Required work
Repeat exactly the lines from the start of the entries below through the line containing "ATOM 15 C C". Omit the rest.

Stored data
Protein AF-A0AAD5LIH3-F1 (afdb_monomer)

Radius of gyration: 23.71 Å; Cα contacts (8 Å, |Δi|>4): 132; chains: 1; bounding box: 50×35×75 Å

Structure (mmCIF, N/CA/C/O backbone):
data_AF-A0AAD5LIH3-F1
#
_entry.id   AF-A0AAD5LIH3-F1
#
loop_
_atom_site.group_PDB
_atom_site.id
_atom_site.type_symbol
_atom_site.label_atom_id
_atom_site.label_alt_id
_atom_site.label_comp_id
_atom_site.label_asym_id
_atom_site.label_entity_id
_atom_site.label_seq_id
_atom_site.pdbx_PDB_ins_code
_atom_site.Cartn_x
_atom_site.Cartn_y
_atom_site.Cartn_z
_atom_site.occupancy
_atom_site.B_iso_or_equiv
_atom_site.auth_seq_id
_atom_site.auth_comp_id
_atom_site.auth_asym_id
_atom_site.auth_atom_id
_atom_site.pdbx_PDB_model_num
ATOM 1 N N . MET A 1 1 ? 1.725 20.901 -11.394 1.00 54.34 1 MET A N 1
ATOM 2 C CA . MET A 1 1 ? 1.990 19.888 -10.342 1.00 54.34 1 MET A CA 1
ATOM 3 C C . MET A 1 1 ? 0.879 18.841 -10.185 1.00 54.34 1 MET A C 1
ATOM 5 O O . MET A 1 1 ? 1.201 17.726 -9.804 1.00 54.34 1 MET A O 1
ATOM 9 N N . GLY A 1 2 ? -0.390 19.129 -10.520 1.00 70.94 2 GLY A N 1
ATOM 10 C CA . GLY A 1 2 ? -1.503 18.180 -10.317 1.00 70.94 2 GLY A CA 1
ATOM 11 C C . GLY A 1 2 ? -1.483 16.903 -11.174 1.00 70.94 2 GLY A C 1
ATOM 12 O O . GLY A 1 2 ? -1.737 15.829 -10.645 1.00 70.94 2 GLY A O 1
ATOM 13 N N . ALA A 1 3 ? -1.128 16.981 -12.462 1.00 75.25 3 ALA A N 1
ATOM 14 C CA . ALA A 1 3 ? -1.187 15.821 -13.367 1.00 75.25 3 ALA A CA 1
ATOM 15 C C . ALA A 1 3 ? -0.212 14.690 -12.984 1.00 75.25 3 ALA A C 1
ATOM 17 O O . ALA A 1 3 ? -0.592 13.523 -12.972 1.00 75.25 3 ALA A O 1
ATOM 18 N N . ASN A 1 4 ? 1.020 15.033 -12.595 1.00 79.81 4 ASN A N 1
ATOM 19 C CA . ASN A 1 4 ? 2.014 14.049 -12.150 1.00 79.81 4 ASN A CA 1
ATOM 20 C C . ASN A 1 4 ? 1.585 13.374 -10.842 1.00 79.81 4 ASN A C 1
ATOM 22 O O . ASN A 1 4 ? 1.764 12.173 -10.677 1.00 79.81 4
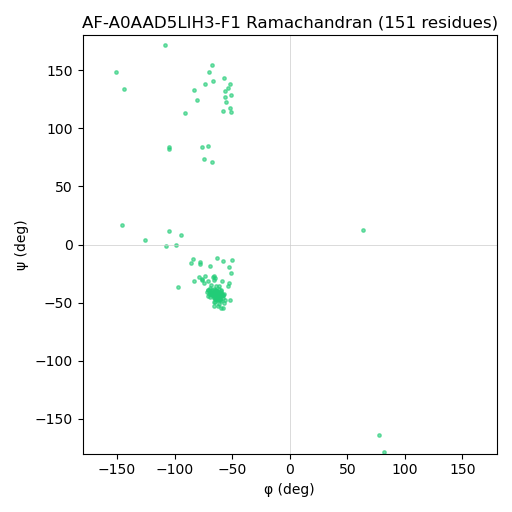 ASN A O 1
ATOM 26 N N . PHE A 1 5 ? 0.983 14.140 -9.928 1.00 79.31 5 PHE A N 1
ATOM 27 C CA . PHE A 1 5 ? 0.483 13.610 -8.662 1.00 79.31 5 PHE A CA 1
ATOM 28 C C . PHE A 1 5 ? -0.718 12.683 -8.873 1.00 79.31 5 PHE A C 1
ATOM 30 O O . PHE A 1 5 ? -0.786 11.613 -8.270 1.00 79.31 5 PHE A O 1
ATOM 37 N N . PHE A 1 6 ? -1.632 13.064 -9.769 1.00 84.19 6 PHE A N 1
ATOM 38 C CA . PHE A 1 6 ? -2.759 12.231 -10.173 1.00 84.19 6 PHE A CA 1
ATOM 39 C C . PHE A 1 6 ? -2.285 10.909 -10.782 1.00 84.19 6 PHE A C 1
ATOM 41 O O . PHE A 1 6 ? -2.724 9.854 -10.339 1.00 84.19 6 PHE A O 1
ATOM 48 N N . LEU A 1
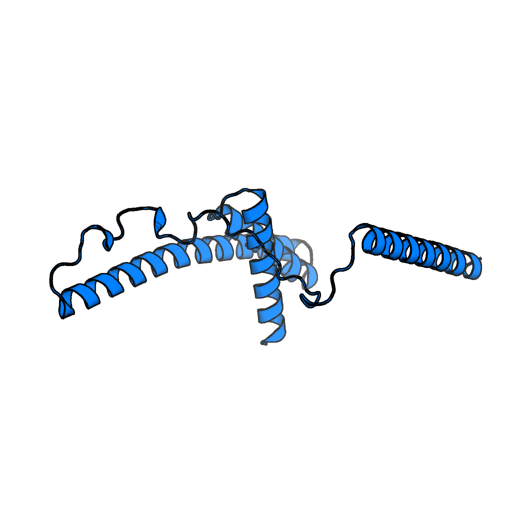 7 ? -1.340 10.957 -11.727 1.00 85.56 7 LEU A N 1
ATOM 49 C CA . LEU A 1 7 ? -0.777 9.764 -12.361 1.00 85.56 7 LEU A CA 1
ATOM 50 C C . LEU A 1 7 ? -0.152 8.825 -11.330 1.00 85.56 7 LEU A C 1
ATOM 52 O O . LEU A 1 7 ? -0.581 7.681 -11.229 1.00 85.56 7 LEU A O 1
ATOM 56 N N . VAL A 1 8 ? 0.774 9.317 -10.503 1.00 84.69 8 VAL A N 1
ATOM 57 C CA . VAL A 1 8 ? 1.420 8.511 -9.452 1.00 84.69 8 VAL A CA 1
ATOM 58 C C . VAL A 1 8 ? 0.390 7.902 -8.497 1.00 84.69 8 VAL A C 1
ATOM 60 O O . VAL A 1 8 ? 0.483 6.720 -8.175 1.00 84.69 8 VAL A O 1
ATOM 63 N N . SER A 1 9 ? -0.622 8.672 -8.089 1.00 82.75 9 SER A N 1
ATOM 64 C CA . SER A 1 9 ? -1.673 8.184 -7.187 1.00 82.75 9 SER A CA 1
ATOM 65 C C . SER A 1 9 ? -2.549 7.119 -7.849 1.00 82.75 9 SER A C 1
ATOM 67 O O . SER A 1 9 ? -2.837 6.096 -7.237 1.00 82.75 9 SER A O 1
ATOM 69 N N . SER A 1 10 ? -2.951 7.329 -9.105 1.00 86.62 10 SER A N 1
ATOM 70 C CA . SER A 1 10 ? -3.769 6.372 -9.855 1.00 86.62 10 SER A CA 1
ATOM 71 C C . SER A 1 10 ? -3.020 5.062 -10.111 1.00 86.62 10 SER A C 1
ATOM 73 O O . SER A 1 10 ? -3.580 3.988 -9.901 1.00 86.62 10 SER A O 1
ATOM 75 N N . THR A 1 11 ? -1.734 5.131 -10.466 1.00 87.50 11 THR A N 1
ATOM 76 C CA . THR A 1 11 ? -0.868 3.962 -10.662 1.00 87.50 11 THR A CA 1
ATOM 77 C C . THR A 1 11 ? -0.682 3.195 -9.356 1.00 87.50 11 THR A C 1
ATOM 79 O O . THR A 1 11 ? -0.807 1.975 -9.336 1.00 87.50 11 THR A O 1
ATOM 82 N N . TYR A 1 12 ? -0.464 3.901 -8.243 1.00 87.62 12 TYR A N 1
ATOM 83 C CA . TYR A 1 12 ? -0.374 3.270 -6.929 1.00 87.62 12 TYR A CA 1
ATOM 84 C C . TYR A 1 12 ? -1.677 2.551 -6.548 1.00 87.62 12 TYR A C 1
ATOM 86 O O . TYR A 1 12 ? -1.639 1.376 -6.199 1.00 87.62 12 TYR A O 1
ATOM 94 N N . LEU A 1 13 ? -2.826 3.230 -6.649 1.00 86.38 13 LEU A N 1
ATOM 95 C CA . LEU A 1 13 ? -4.124 2.668 -6.257 1.00 86.38 13 LEU A CA 1
ATOM 96 C C . LEU A 1 13 ? -4.518 1.466 -7.118 1.00 86.38 13 LEU A C 1
ATOM 98 O O . LEU A 1 13 ? -5.001 0.468 -6.593 1.00 86.38 13 LEU A O 1
ATOM 102 N N . THR A 1 14 ? -4.298 1.550 -8.430 1.00 87.88 14 THR A N 1
ATOM 103 C CA . THR A 1 14 ? -4.582 0.439 -9.348 1.00 87.88 14 THR A CA 1
ATOM 104 C C . THR A 1 14 ? -3.694 -0.766 -9.058 1.00 87.88 14 THR A C 1
ATOM 106 O O . THR A 1 14 ? -4.204 -1.880 -8.978 1.00 87.88 14 THR A O 1
ATOM 109 N N . LEU A 1 15 ? -2.393 -0.563 -8.828 1.00 87.62 15 LEU A N 1
ATOM 110 C CA . LEU A 1 15 ? -1.489 -1.647 -8.441 1.00 87.62 15 LEU A CA 1
ATOM 111 C C . LEU A 1 15 ? -1.861 -2.249 -7.086 1.00 87.62 15 LEU A C 1
ATOM 113 O O . LEU A 1 15 ? -1.861 -3.469 -6.954 1.00 87.62 15 LEU A O 1
ATOM 117 N N . GLU A 1 16 ? -2.207 -1.424 -6.098 1.00 85.88 16 GLU A N 1
ATOM 118 C CA . GLU A 1 16 ? -2.651 -1.902 -4.787 1.00 85.88 16 GLU A CA 1
ATOM 119 C C . GLU A 1 16 ? -3.894 -2.793 -4.921 1.00 85.88 16 GLU A C 1
ATOM 121 O O . GLU A 1 16 ? -3.933 -3.870 -4.332 1.00 85.88 16 GLU A O 1
ATOM 126 N N . GLU A 1 17 ? -4.875 -2.387 -5.731 1.00 83.44 17 GLU A N 1
ATOM 127 C CA . GLU A 1 17 ? -6.113 -3.142 -5.935 1.00 83.44 17 GLU A CA 1
ATOM 128 C C . GLU A 1 17 ? -5.874 -4.456 -6.693 1.00 83.44 17 GLU A C 1
ATOM 130 O O . GLU A 1 17 ? -6.382 -5.502 -6.294 1.00 83.44 17 GLU A O 1
ATOM 135 N N . VAL A 1 18 ? -5.047 -4.437 -7.746 1.00 85.31 18 VAL A N 1
ATOM 136 C CA . VAL A 1 18 ? -4.687 -5.643 -8.511 1.00 85.31 18 VAL A CA 1
ATOM 137 C C . VAL A 1 18 ? -3.929 -6.640 -7.636 1.00 85.31 18 VAL A C 1
ATOM 139 O O . VAL A 1 18 ? -4.247 -7.830 -7.644 1.00 85.31 18 VAL A O 1
ATOM 142 N N . ILE A 1 19 ? -2.946 -6.170 -6.861 1.00 83.94 19 ILE A N 1
ATOM 143 C CA . ILE A 1 19 ? -2.170 -7.033 -5.966 1.00 83.94 19 ILE A CA 1
ATOM 144 C C . ILE A 1 19 ? -3.083 -7.583 -4.871 1.00 83.94 19 ILE A C 1
ATOM 146 O O . ILE A 1 19 ? -3.062 -8.787 -4.642 1.00 83.94 19 ILE A O 1
ATOM 150 N N . ALA A 1 20 ? -3.923 -6.747 -4.248 1.00 82.31 20 ALA A N 1
ATOM 151 C CA . ALA A 1 20 ? -4.863 -7.190 -3.218 1.00 82.31 20 ALA A CA 1
ATOM 152 C C . ALA A 1 20 ? -5.838 -8.245 -3.751 1.00 82.31 20 ALA A C 1
ATOM 154 O O . ALA A 1 20 ? -6.102 -9.235 -3.073 1.00 82.31 20 ALA A O 1
ATOM 155 N N . HIS A 1 21 ? -6.341 -8.060 -4.973 1.00 81.88 21 HIS A N 1
ATOM 156 C CA . HIS A 1 21 ? -7.215 -9.021 -5.635 1.00 81.88 21 HIS A CA 1
ATOM 157 C C . HIS A 1 21 ? -6.510 -10.359 -5.885 1.00 81.88 21 HIS A C 1
ATOM 159 O O . HIS A 1 21 ? -7.092 -11.413 -5.647 1.00 81.88 21 HIS A O 1
ATOM 165 N N . GLN A 1 22 ? -5.248 -10.341 -6.323 1.00 82.00 22 GLN A N 1
ATOM 166 C CA . GLN A 1 22 ? -4.478 -11.568 -6.551 1.00 82.00 22 GLN A CA 1
ATOM 167 C C . GLN A 1 22 ? -4.092 -12.289 -5.256 1.00 82.00 22 GLN A C 1
ATOM 169 O O . GLN A 1 22 ? -4.114 -13.516 -5.206 1.00 82.00 22 GLN A O 1
ATOM 174 N N . THR A 1 23 ? -3.732 -11.552 -4.207 1.00 80.00 23 THR A N 1
ATOM 175 C CA . THR A 1 23 ? -3.326 -12.134 -2.919 1.00 80.00 23 THR A CA 1
ATOM 176 C C . THR A 1 23 ? -4.517 -12.476 -2.023 1.00 80.00 23 THR A C 1
ATOM 178 O O . THR A 1 23 ? -4.341 -13.142 -1.003 1.00 80.00 23 THR A O 1
ATOM 181 N N . GLY A 1 24 ? -5.719 -11.999 -2.366 1.00 75.81 24 GLY A N 1
ATOM 182 C CA . GLY A 1 24 ? -6.924 -12.104 -1.542 1.00 75.81 24 GLY A CA 1
ATOM 183 C C . GLY A 1 24 ? -6.820 -11.355 -0.210 1.00 75.81 24 GLY A C 1
ATOM 184 O O . GLY A 1 24 ? -7.624 -11.595 0.690 1.00 75.81 24 GLY A O 1
ATOM 185 N N . ARG A 1 25 ? -5.806 -10.494 -0.045 1.00 74.31 25 ARG A N 1
ATOM 186 C CA . ARG A 1 25 ? -5.497 -9.792 1.206 1.00 74.31 25 ARG A CA 1
ATOM 187 C C . ARG A 1 25 ? -4.983 -8.389 0.930 1.00 74.31 25 ARG A C 1
ATOM 189 O O . ARG A 1 25 ? -4.080 -8.184 0.114 1.00 74.31 25 ARG A O 1
ATOM 196 N N . ARG A 1 26 ? -5.514 -7.421 1.670 1.00 76.19 26 ARG A N 1
ATOM 197 C CA . ARG A 1 26 ? -5.064 -6.032 1.631 1.00 76.19 26 ARG A CA 1
ATOM 198 C C . ARG A 1 26 ? -4.251 -5.751 2.892 1.00 76.19 26 ARG A C 1
ATOM 200 O O . ARG A 1 26 ? -4.770 -5.216 3.857 1.00 76.19 26 ARG A O 1
ATOM 207 N N . ASP A 1 27 ? -2.976 -6.136 2.868 1.00 80.19 27 ASP A N 1
ATOM 208 C CA . ASP A 1 27 ? -2.047 -5.980 3.995 1.00 80.19 27 ASP A CA 1
ATOM 209 C C . ASP A 1 27 ? -1.004 -4.884 3.712 1.00 80.19 27 ASP A C 1
ATOM 211 O O . ASP A 1 27 ? -0.857 -4.408 2.582 1.00 80.19 27 ASP A O 1
ATOM 215 N N . TRP A 1 28 ? -0.208 -4.519 4.724 1.00 81.12 28 TRP A N 1
ATOM 216 C CA . TRP A 1 28 ? 0.915 -3.581 4.570 1.00 81.12 28 TRP A CA 1
ATOM 217 C C . TRP A 1 28 ? 1.878 -3.993 3.445 1.00 81.12 28 TRP A C 1
ATOM 219 O O . TRP A 1 28 ? 2.412 -3.131 2.750 1.00 81.12 28 TRP A O 1
ATOM 229 N N . ALA A 1 29 ? 2.049 -5.301 3.220 1.00 83.69 29 ALA A N 1
ATOM 230 C CA . ALA A 1 29 ? 2.863 -5.846 2.138 1.00 83.69 29 ALA A CA 1
ATOM 231 C C . ALA A 1 29 ? 2.306 -5.472 0.755 1.00 83.69 29 ALA A C 1
ATOM 233 O O . ALA A 1 29 ? 3.071 -5.086 -0.126 1.00 83.69 29 ALA A O 1
ATOM 234 N N . THR A 1 30 ? 0.982 -5.507 0.575 1.00 84.56 30 THR A N 1
ATOM 235 C CA . THR A 1 30 ? 0.308 -5.086 -0.661 1.00 84.56 30 THR A CA 1
ATOM 236 C C . THR A 1 30 ? 0.595 -3.610 -0.951 1.00 84.56 30 THR A C 1
ATOM 238 O O . THR A 1 30 ? 1.015 -3.265 -2.057 1.00 84.56 30 THR A O 1
ATOM 241 N N . GLY A 1 31 ? 0.464 -2.748 0.066 1.00 83.19 31 GLY A N 1
ATOM 242 C CA . GLY A 1 31 ? 0.799 -1.324 -0.036 1.00 83.19 31 GLY A CA 1
ATOM 243 C C . GLY A 1 31 ? 2.283 -1.086 -0.336 1.00 83.19 31 GLY A C 1
ATOM 244 O O . GLY A 1 31 ? 2.623 -0.273 -1.195 1.00 83.19 31 GLY A O 1
ATOM 245 N N . SER A 1 32 ? 3.187 -1.834 0.303 1.00 87.38 32 SER A N 1
ATOM 246 C CA . SER A 1 32 ? 4.627 -1.742 0.043 1.00 87.38 32 SER A CA 1
ATOM 247 C C . SER A 1 32 ? 5.018 -2.176 -1.365 1.00 87.38 32 SER A C 1
ATOM 249 O O . SER A 1 32 ? 5.849 -1.517 -1.984 1.00 87.38 32 SER A O 1
ATOM 251 N N . VAL A 1 33 ? 4.441 -3.254 -1.897 1.00 90.31 33 VAL A N 1
ATOM 252 C CA . VAL A 1 33 ? 4.761 -3.733 -3.250 1.00 90.31 33 VAL A CA 1
ATOM 253 C C . VAL A 1 33 ? 4.233 -2.758 -4.304 1.00 90.31 33 VAL A C 1
ATOM 255 O O . VAL A 1 33 ? 4.982 -2.376 -5.205 1.00 90.31 33 VAL A O 1
ATOM 258 N N . ALA A 1 34 ? 2.993 -2.280 -4.156 1.00 88.31 34 ALA A N 1
ATOM 259 C CA . ALA A 1 34 ? 2.431 -1.249 -5.031 1.00 88.31 34 ALA A CA 1
ATOM 260 C C . ALA A 1 34 ? 3.264 0.045 -4.986 1.00 88.31 34 ALA A C 1
ATOM 262 O O . ALA A 1 34 ? 3.583 0.638 -6.023 1.00 88.31 34 ALA A O 1
ATOM 263 N N . GLY A 1 35 ? 3.684 0.450 -3.785 1.00 87.94 35 GLY A N 1
ATOM 264 C CA . GLY A 1 35 ? 4.563 1.591 -3.557 1.00 87.94 35 GLY A CA 1
ATOM 265 C C . GLY A 1 35 ? 5.941 1.422 -4.197 1.00 87.94 35 GLY A C 1
ATOM 266 O O . GLY A 1 35 ? 6.411 2.336 -4.874 1.00 87.94 35 GLY A O 1
ATOM 267 N N . ALA A 1 36 ? 6.570 0.253 
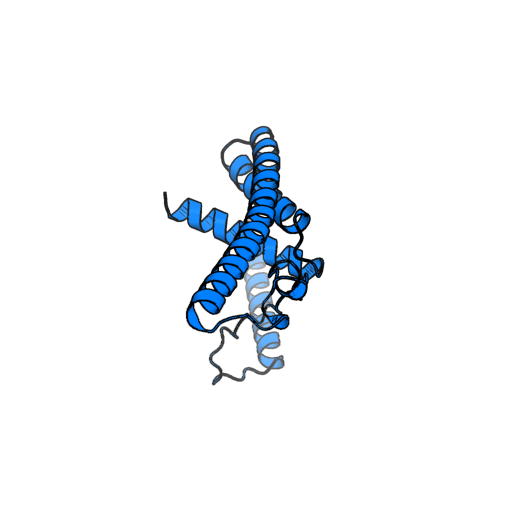-4.049 1.00 91.00 36 ALA A N 1
ATOM 268 C CA . ALA A 1 36 ? 7.864 -0.056 -4.655 1.00 91.00 36 ALA A CA 1
ATOM 269 C C . ALA A 1 36 ? 7.817 -0.005 -6.180 1.00 91.00 36 ALA A C 1
ATOM 271 O O . ALA A 1 36 ? 8.676 0.619 -6.805 1.00 91.00 36 ALA A O 1
ATOM 272 N N . ALA A 1 37 ? 6.804 -0.636 -6.776 1.00 88.88 37 ALA A N 1
ATOM 273 C CA . ALA A 1 37 ? 6.621 -0.656 -8.219 1.00 88.88 37 ALA A CA 1
ATOM 274 C C . ALA A 1 37 ? 6.409 0.763 -8.763 1.00 88.88 37 ALA A C 1
ATOM 276 O O . ALA A 1 37 ? 7.103 1.183 -9.687 1.00 88.88 37 ALA A O 1
ATOM 277 N N . THR A 1 38 ? 5.522 1.536 -8.133 1.00 89.19 38 THR A N 1
ATOM 278 C CA . THR A 1 38 ? 5.209 2.905 -8.560 1.00 89.19 38 THR A CA 1
ATOM 279 C C . THR A 1 38 ? 6.413 3.834 -8.386 1.00 89.19 38 THR A C 1
ATOM 281 O O . THR A 1 38 ? 6.845 4.491 -9.334 1.00 89.19 38 THR A O 1
ATOM 284 N N . GLY A 1 39 ? 7.002 3.873 -7.189 1.00 86.25 39 GLY A N 1
ATOM 285 C CA . GLY A 1 39 ? 8.137 4.743 -6.881 1.00 86.25 39 GLY A CA 1
ATOM 286 C C . GLY A 1 39 ? 9.385 4.392 -7.689 1.00 86.25 39 GLY A C 1
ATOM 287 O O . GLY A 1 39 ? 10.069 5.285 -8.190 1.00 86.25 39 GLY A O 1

Response box
Protein AF-A0AAD5LIH3-F1 (afdb_monomer)

Radius of gyration: 23.71 Å; Cα contacts (8 Å, |Δi|>4): 132; chains: 1; bounding box: 50×35×75 Å

Structure (mmCIF, N/CA/C/O backbone):
data_AF-A0AAD5LIH3-F1
#
_entry.id   AF-A0AAD5LIH3-F1
#
loop_
_atom_site.group_PDB
_atom_site.id
_atom_site.type_symbol
_atom_site.label_atom_id
_atom_site.label_alt_id
_atom_site.label_comp_id
_atom_site.label_asym_id
_atom_site.label_entity_id
_atom_site.label_seq_id
_atom_site.pdbx_PDB_ins_code
_atom_site.Cartn_x
_atom_site.Cartn_y
_atom_site.Cartn_z
_atom_site.occupancy
_atom_site.B_iso_or_equiv
_atom_site.auth_seq_id
_atom_site.auth_comp_id
_atom_site.auth_asym_id
_atom_site.auth_atom_id
_atom_site.pdbx_PDB_model_num
ATOM 1 N N . MET A 1 1 ? 1.725 20.901 -11.394 1.00 54.34 1 MET A N 1
ATOM 2 C CA . MET A 1 1 ? 1.990 19.888 -10.342 1.00 54.34 1 MET A CA 1
ATOM 3 C C . MET A 1 1 ? 0.879 18.841 -10.185 1.00 54.34 1 MET A C 1
ATOM 5 O O . MET A 1 1 ? 1.201 17.726 -9.804 1.00 54.34 1 MET A O 1
ATOM 9 N N . GLY A 1 2 ? -0.390 19.129 -10.520 1.00 70.94 2 GLY A N 1
ATOM 10 C CA . GLY A 1 2 ? -1.503 18.180 -10.317 1.00 70.94 2 GLY A CA 1
ATOM 11 C C . GLY A 1 2 ? -1.483 16.903 -11.174 1.00 70.94 2 GLY A C 1
ATOM 12 O O . GLY A 1 2 ? -1.737 15.829 -10.645 1.00 70.94 2 GLY A O 1
ATOM 13 N N . ALA A 1 3 ? -1.128 16.981 -12.462 1.00 75.25 3 ALA A N 1
ATOM 14 C CA . ALA A 1 3 ? -1.187 15.821 -13.367 1.00 75.25 3 ALA A CA 1
ATOM 15 C C . ALA A 1 3 ? -0.212 14.690 -12.984 1.00 75.25 3 ALA A C 1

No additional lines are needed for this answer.